_Work instruction_: Could you return, exactly as written, only the lines from the one holding "ATOM 298 C C" through the final line of the records below?

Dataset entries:

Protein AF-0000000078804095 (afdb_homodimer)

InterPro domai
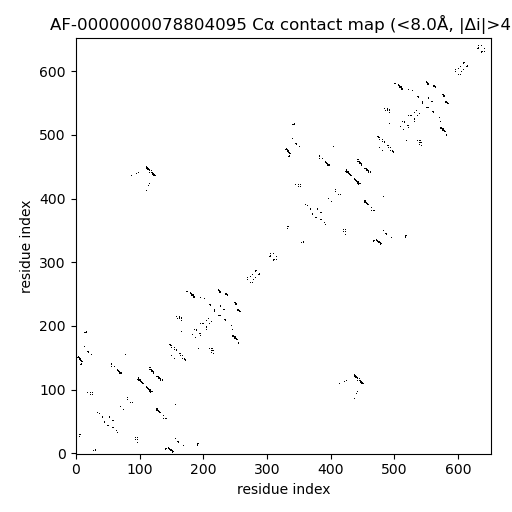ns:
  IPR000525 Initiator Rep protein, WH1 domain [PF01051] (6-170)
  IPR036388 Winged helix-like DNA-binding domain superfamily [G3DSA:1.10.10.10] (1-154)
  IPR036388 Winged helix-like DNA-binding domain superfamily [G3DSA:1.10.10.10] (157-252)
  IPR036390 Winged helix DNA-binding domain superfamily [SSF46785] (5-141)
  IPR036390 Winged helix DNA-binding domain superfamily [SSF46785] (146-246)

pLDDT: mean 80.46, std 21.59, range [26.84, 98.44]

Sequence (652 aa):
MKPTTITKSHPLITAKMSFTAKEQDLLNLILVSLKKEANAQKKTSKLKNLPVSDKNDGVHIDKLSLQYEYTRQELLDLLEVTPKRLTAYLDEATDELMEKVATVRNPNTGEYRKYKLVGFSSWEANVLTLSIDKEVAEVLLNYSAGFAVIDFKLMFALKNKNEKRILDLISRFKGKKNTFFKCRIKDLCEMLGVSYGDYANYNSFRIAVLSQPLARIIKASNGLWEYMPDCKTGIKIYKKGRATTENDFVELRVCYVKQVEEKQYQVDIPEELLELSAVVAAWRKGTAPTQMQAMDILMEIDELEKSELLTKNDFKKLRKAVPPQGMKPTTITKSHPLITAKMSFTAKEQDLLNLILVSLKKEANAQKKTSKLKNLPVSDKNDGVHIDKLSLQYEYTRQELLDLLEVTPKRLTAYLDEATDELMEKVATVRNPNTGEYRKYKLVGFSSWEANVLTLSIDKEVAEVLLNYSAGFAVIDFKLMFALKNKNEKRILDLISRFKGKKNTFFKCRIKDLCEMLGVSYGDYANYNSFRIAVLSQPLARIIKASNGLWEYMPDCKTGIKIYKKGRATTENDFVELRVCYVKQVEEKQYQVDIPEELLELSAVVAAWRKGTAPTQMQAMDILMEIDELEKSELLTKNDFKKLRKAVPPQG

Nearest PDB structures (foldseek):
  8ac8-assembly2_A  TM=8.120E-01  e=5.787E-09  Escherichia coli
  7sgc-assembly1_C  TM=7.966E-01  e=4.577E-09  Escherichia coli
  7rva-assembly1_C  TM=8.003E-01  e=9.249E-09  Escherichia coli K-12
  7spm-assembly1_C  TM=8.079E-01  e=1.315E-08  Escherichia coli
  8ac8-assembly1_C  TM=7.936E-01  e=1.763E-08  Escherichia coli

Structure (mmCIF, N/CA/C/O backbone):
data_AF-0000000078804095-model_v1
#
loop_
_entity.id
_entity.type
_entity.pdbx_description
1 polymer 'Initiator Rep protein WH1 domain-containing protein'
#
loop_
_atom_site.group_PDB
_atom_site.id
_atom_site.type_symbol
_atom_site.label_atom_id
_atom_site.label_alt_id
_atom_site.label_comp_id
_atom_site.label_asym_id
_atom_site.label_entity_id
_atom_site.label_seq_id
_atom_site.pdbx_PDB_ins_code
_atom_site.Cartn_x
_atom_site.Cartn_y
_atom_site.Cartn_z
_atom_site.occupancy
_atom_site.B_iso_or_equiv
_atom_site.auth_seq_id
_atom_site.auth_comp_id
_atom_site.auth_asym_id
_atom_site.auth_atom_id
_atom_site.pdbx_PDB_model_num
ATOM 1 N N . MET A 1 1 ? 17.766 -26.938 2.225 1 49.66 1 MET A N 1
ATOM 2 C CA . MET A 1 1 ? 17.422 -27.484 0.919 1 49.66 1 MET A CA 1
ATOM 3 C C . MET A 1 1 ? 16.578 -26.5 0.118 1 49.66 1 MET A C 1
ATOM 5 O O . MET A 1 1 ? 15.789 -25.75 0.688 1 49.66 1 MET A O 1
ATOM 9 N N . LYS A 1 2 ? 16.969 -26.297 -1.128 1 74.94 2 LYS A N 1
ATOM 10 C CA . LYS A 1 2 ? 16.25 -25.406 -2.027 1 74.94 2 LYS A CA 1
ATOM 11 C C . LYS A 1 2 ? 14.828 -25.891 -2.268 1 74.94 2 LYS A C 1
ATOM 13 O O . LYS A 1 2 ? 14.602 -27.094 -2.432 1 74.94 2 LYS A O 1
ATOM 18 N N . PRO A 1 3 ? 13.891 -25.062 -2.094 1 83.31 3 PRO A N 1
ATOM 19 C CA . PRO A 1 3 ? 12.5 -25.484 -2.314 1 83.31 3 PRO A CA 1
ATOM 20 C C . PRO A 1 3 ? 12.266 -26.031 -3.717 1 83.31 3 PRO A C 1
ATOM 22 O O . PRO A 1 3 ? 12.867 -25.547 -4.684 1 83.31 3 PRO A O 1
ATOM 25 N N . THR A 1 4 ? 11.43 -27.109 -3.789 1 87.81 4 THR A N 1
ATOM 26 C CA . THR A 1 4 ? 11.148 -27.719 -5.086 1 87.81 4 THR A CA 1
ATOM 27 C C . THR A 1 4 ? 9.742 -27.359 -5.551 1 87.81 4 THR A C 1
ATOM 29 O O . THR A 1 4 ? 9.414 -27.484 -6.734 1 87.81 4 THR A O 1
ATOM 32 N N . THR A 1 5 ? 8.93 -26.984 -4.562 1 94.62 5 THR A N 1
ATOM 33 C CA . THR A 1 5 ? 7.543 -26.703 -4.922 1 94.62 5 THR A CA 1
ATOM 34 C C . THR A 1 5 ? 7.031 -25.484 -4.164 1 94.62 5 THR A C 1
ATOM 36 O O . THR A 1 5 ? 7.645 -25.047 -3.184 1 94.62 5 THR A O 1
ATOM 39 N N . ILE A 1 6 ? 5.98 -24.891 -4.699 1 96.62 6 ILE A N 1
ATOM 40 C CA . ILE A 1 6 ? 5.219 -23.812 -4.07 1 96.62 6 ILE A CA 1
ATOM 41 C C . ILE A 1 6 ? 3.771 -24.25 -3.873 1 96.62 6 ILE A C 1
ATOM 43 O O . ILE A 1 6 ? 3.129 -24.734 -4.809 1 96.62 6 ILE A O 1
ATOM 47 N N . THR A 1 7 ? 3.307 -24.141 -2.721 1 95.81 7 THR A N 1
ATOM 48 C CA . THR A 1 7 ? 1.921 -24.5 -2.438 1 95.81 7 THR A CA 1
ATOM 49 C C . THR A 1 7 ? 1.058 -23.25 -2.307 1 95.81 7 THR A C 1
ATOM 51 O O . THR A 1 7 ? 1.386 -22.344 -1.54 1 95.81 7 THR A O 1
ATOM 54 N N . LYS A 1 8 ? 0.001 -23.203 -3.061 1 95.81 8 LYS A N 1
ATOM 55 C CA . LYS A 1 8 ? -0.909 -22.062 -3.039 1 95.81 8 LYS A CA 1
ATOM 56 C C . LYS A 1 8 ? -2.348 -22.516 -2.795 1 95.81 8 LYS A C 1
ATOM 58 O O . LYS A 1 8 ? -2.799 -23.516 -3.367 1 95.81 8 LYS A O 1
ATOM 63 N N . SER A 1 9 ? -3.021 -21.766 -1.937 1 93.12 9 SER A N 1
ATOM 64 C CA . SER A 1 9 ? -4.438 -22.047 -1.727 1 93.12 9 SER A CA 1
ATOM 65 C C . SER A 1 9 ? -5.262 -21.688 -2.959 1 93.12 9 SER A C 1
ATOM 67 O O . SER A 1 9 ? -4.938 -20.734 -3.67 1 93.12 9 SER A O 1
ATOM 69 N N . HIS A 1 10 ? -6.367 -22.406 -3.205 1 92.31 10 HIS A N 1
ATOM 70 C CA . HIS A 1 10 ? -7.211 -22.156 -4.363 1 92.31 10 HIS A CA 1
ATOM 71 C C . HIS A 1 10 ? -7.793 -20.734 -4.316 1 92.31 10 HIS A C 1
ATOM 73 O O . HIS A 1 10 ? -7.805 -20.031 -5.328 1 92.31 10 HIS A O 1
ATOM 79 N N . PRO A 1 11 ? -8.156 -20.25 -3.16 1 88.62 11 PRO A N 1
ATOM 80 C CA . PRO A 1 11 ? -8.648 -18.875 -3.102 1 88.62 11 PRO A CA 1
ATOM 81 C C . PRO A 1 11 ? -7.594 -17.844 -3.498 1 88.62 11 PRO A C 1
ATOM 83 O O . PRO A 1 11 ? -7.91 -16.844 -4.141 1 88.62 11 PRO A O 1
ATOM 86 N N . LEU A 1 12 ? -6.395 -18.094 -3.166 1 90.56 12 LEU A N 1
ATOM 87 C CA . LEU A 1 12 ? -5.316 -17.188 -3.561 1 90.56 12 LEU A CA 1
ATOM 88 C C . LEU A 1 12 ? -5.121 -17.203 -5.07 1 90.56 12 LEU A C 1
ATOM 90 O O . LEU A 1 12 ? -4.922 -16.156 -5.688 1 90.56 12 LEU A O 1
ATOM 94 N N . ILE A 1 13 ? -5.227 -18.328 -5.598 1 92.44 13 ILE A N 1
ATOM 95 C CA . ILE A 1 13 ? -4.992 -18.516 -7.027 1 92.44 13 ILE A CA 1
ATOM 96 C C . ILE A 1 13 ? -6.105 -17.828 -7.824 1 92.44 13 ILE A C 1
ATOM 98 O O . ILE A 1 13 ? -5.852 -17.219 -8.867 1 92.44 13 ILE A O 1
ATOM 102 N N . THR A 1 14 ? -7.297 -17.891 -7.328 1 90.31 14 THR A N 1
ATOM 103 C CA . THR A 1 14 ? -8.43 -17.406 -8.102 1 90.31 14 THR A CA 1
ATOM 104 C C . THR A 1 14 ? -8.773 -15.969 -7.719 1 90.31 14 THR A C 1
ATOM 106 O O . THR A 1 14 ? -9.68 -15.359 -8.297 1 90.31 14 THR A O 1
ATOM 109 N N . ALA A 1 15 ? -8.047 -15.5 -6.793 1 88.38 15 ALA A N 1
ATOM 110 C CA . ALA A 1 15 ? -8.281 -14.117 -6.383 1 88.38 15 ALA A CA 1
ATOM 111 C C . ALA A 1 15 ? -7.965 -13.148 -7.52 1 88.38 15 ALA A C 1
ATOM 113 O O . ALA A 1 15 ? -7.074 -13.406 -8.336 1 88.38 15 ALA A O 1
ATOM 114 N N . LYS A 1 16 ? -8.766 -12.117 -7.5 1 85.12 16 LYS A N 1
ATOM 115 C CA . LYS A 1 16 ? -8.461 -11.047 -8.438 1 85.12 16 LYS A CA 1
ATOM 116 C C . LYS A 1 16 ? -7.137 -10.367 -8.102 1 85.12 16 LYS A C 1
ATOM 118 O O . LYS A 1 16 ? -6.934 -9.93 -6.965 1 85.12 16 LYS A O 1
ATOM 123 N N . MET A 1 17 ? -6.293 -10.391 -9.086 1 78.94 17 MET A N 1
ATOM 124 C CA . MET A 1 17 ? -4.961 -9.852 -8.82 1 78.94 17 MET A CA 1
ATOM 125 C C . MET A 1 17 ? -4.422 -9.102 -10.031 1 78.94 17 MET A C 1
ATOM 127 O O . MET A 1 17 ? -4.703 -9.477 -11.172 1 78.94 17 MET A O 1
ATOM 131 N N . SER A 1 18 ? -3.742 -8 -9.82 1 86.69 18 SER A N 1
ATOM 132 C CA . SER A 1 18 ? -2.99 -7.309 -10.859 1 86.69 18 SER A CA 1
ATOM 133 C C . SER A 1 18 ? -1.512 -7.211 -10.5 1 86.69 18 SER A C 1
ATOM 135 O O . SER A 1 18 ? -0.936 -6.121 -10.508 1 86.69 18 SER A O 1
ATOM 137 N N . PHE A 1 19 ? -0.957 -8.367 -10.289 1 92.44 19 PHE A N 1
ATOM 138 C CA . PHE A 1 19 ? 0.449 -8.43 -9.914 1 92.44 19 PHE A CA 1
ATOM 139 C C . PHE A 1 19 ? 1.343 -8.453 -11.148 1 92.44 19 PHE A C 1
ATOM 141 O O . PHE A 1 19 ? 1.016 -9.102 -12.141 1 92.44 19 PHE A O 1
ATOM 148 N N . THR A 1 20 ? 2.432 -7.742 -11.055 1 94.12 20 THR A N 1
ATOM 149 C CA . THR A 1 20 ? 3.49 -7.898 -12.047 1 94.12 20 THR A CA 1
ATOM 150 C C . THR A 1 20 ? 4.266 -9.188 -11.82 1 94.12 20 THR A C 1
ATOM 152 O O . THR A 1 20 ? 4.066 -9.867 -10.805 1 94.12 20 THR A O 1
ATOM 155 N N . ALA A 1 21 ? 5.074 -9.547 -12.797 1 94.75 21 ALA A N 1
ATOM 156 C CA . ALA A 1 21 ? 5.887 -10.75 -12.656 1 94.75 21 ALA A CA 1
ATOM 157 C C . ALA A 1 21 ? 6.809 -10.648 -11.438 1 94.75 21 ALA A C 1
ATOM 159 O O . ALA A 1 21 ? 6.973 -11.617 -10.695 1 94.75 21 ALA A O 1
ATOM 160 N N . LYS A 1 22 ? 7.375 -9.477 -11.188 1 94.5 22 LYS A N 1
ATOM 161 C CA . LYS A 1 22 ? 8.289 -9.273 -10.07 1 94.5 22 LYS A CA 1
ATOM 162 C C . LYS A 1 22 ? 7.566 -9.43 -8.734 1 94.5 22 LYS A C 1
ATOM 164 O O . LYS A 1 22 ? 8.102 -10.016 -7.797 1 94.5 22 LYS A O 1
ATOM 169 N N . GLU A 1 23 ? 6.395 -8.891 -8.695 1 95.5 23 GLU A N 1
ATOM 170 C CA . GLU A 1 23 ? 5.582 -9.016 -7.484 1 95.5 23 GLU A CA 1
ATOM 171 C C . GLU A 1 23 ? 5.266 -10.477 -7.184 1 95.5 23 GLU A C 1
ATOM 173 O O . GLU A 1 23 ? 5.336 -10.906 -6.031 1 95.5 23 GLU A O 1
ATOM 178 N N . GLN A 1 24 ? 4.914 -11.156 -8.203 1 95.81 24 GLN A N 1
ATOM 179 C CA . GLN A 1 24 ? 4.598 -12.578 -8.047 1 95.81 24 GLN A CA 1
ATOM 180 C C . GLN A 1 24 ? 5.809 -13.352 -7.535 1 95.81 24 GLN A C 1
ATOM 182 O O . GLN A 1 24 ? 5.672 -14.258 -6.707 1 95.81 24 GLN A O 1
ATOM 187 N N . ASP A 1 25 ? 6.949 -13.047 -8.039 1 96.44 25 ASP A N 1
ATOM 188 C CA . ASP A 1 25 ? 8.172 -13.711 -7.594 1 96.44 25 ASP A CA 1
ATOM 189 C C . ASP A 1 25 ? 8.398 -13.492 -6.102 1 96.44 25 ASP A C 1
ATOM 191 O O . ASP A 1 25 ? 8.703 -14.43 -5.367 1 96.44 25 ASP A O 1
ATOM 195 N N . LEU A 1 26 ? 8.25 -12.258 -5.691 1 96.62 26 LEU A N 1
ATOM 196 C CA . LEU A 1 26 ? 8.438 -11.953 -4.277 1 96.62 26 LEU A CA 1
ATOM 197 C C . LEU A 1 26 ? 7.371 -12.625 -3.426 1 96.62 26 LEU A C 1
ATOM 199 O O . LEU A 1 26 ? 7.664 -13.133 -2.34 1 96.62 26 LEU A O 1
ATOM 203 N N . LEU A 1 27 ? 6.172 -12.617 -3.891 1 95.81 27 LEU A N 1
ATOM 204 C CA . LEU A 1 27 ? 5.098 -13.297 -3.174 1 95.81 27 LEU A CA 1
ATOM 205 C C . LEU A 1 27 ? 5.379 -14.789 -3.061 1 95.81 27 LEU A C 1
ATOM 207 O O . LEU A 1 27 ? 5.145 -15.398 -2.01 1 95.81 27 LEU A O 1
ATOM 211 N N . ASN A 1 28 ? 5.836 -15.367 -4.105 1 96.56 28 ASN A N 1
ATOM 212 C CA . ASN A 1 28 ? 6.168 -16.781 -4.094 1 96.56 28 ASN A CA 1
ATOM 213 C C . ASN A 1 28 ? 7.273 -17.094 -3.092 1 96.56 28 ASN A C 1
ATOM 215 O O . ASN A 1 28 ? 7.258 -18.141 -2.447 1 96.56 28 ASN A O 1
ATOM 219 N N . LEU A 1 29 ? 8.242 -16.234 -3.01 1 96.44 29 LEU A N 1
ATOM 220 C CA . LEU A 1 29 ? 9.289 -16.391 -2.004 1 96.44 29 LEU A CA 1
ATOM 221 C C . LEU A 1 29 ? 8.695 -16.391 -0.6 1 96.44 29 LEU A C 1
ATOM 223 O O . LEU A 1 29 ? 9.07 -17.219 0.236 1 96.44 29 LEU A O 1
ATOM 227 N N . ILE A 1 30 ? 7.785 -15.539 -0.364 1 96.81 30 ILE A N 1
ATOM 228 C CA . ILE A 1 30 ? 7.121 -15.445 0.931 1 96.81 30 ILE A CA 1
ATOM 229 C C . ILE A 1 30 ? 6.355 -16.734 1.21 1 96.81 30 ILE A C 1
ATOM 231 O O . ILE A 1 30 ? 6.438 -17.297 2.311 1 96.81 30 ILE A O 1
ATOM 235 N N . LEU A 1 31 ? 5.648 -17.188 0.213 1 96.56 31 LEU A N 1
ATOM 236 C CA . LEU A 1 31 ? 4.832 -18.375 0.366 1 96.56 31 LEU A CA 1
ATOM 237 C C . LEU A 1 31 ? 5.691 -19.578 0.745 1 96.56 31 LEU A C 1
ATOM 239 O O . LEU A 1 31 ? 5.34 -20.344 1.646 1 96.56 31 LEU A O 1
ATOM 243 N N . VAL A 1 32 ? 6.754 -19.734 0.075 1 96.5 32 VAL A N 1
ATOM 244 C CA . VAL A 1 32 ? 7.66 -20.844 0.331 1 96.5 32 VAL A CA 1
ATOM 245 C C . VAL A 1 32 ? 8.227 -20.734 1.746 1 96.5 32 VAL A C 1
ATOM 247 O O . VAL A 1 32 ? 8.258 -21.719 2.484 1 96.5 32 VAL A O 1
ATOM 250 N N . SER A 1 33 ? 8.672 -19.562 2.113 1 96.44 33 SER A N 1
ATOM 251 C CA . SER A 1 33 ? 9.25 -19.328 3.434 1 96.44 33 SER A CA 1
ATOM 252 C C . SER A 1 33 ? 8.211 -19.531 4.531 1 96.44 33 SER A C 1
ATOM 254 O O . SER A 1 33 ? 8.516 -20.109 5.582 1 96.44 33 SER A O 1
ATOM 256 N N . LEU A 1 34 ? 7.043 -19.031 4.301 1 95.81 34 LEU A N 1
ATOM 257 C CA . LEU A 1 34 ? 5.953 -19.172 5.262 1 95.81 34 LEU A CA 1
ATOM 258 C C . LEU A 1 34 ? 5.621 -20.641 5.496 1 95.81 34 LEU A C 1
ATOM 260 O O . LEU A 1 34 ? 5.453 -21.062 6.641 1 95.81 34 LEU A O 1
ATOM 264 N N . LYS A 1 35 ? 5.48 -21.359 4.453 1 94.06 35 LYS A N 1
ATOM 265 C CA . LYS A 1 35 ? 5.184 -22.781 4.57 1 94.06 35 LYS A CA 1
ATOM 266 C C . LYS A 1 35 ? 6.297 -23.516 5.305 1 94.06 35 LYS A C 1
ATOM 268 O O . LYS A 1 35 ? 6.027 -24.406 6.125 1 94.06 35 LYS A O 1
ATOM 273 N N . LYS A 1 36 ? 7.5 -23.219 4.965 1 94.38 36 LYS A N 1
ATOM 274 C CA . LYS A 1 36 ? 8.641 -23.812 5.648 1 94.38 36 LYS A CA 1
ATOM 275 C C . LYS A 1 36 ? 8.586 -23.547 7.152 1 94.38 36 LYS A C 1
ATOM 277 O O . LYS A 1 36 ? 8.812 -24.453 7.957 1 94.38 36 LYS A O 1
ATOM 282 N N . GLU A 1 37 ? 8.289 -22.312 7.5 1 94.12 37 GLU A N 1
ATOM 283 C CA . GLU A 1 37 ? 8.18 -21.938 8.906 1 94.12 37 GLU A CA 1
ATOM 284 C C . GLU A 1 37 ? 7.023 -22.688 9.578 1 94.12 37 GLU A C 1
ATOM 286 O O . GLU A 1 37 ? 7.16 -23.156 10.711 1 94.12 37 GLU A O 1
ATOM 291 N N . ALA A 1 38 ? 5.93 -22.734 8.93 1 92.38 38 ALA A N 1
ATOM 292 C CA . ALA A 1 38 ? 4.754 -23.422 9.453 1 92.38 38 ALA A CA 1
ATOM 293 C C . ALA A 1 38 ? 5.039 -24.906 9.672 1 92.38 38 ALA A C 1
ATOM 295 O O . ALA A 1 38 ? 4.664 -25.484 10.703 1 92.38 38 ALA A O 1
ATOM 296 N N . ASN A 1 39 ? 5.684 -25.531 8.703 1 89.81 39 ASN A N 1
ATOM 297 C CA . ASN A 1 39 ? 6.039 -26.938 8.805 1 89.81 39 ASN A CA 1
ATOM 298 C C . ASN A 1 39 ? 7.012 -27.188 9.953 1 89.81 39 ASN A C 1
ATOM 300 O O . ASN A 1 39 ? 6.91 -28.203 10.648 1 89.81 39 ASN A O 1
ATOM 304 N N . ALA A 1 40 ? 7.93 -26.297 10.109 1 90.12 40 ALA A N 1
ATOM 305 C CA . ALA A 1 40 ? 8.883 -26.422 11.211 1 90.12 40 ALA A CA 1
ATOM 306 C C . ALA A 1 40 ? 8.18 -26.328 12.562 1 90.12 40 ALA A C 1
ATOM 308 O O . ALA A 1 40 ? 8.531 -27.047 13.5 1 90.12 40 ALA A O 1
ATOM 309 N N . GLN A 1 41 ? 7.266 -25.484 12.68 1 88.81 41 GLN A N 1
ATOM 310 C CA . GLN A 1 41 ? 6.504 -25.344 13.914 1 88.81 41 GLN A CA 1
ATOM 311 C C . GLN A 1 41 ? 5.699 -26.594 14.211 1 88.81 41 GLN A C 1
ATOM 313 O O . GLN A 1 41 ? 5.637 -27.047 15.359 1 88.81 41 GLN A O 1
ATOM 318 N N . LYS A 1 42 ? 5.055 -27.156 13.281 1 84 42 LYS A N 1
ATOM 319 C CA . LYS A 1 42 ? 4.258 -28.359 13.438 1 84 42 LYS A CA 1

_Written answer_:
ATOM 298 C C . ASN A 1 39 ? 7.012 -27.188 9.953 1 89.81 39 ASN A C 1
ATOM 300 O O . ASN A 1 39 ? 6.91 -28.203 10.648 1 89.81 39 ASN A O 1
ATOM 304 N N . ALA A 1 40 ? 7.93 -26.297 10.109 1 90.12 40 ALA A N 1
ATOM 305 C CA . ALA A 1 40 ? 8.883 -26.422 11.211 1 90.12 40 ALA A CA 1
ATOM 306 C C . ALA A 1 40 ? 8.18 -26.328 12.562 1 90.12 40 ALA A C 1
ATOM 308 O O . ALA A 1 40 ? 8.531 -27.047 13.5 1 90.12 40 ALA A O 1
ATOM 309 N N . GLN A 1 41 ? 7.266 -25.484 12.68 1 88.81 41 GLN A N 1
ATOM 310 C CA . GLN A 1 41 ? 6.504 -25.344 13.914 1 88.81 41 GLN A CA 1
ATOM 311 C C . GLN A 1 41 ? 5.699 -26.594 14.211 1 88.81 41 GLN A C 1
ATOM 313 O O . GLN A 1 41 ? 5.637 -27.047 15.359 1 88.81 41 GLN A O 1
ATOM 318 N N . LYS A 1 42 ? 5.055 -27.156 13.281 1 84 42 LYS A N 1
ATOM 319 C CA . LYS A 1 42 ? 4.258 -28.359 13.438 1 84 42 LYS A CA 1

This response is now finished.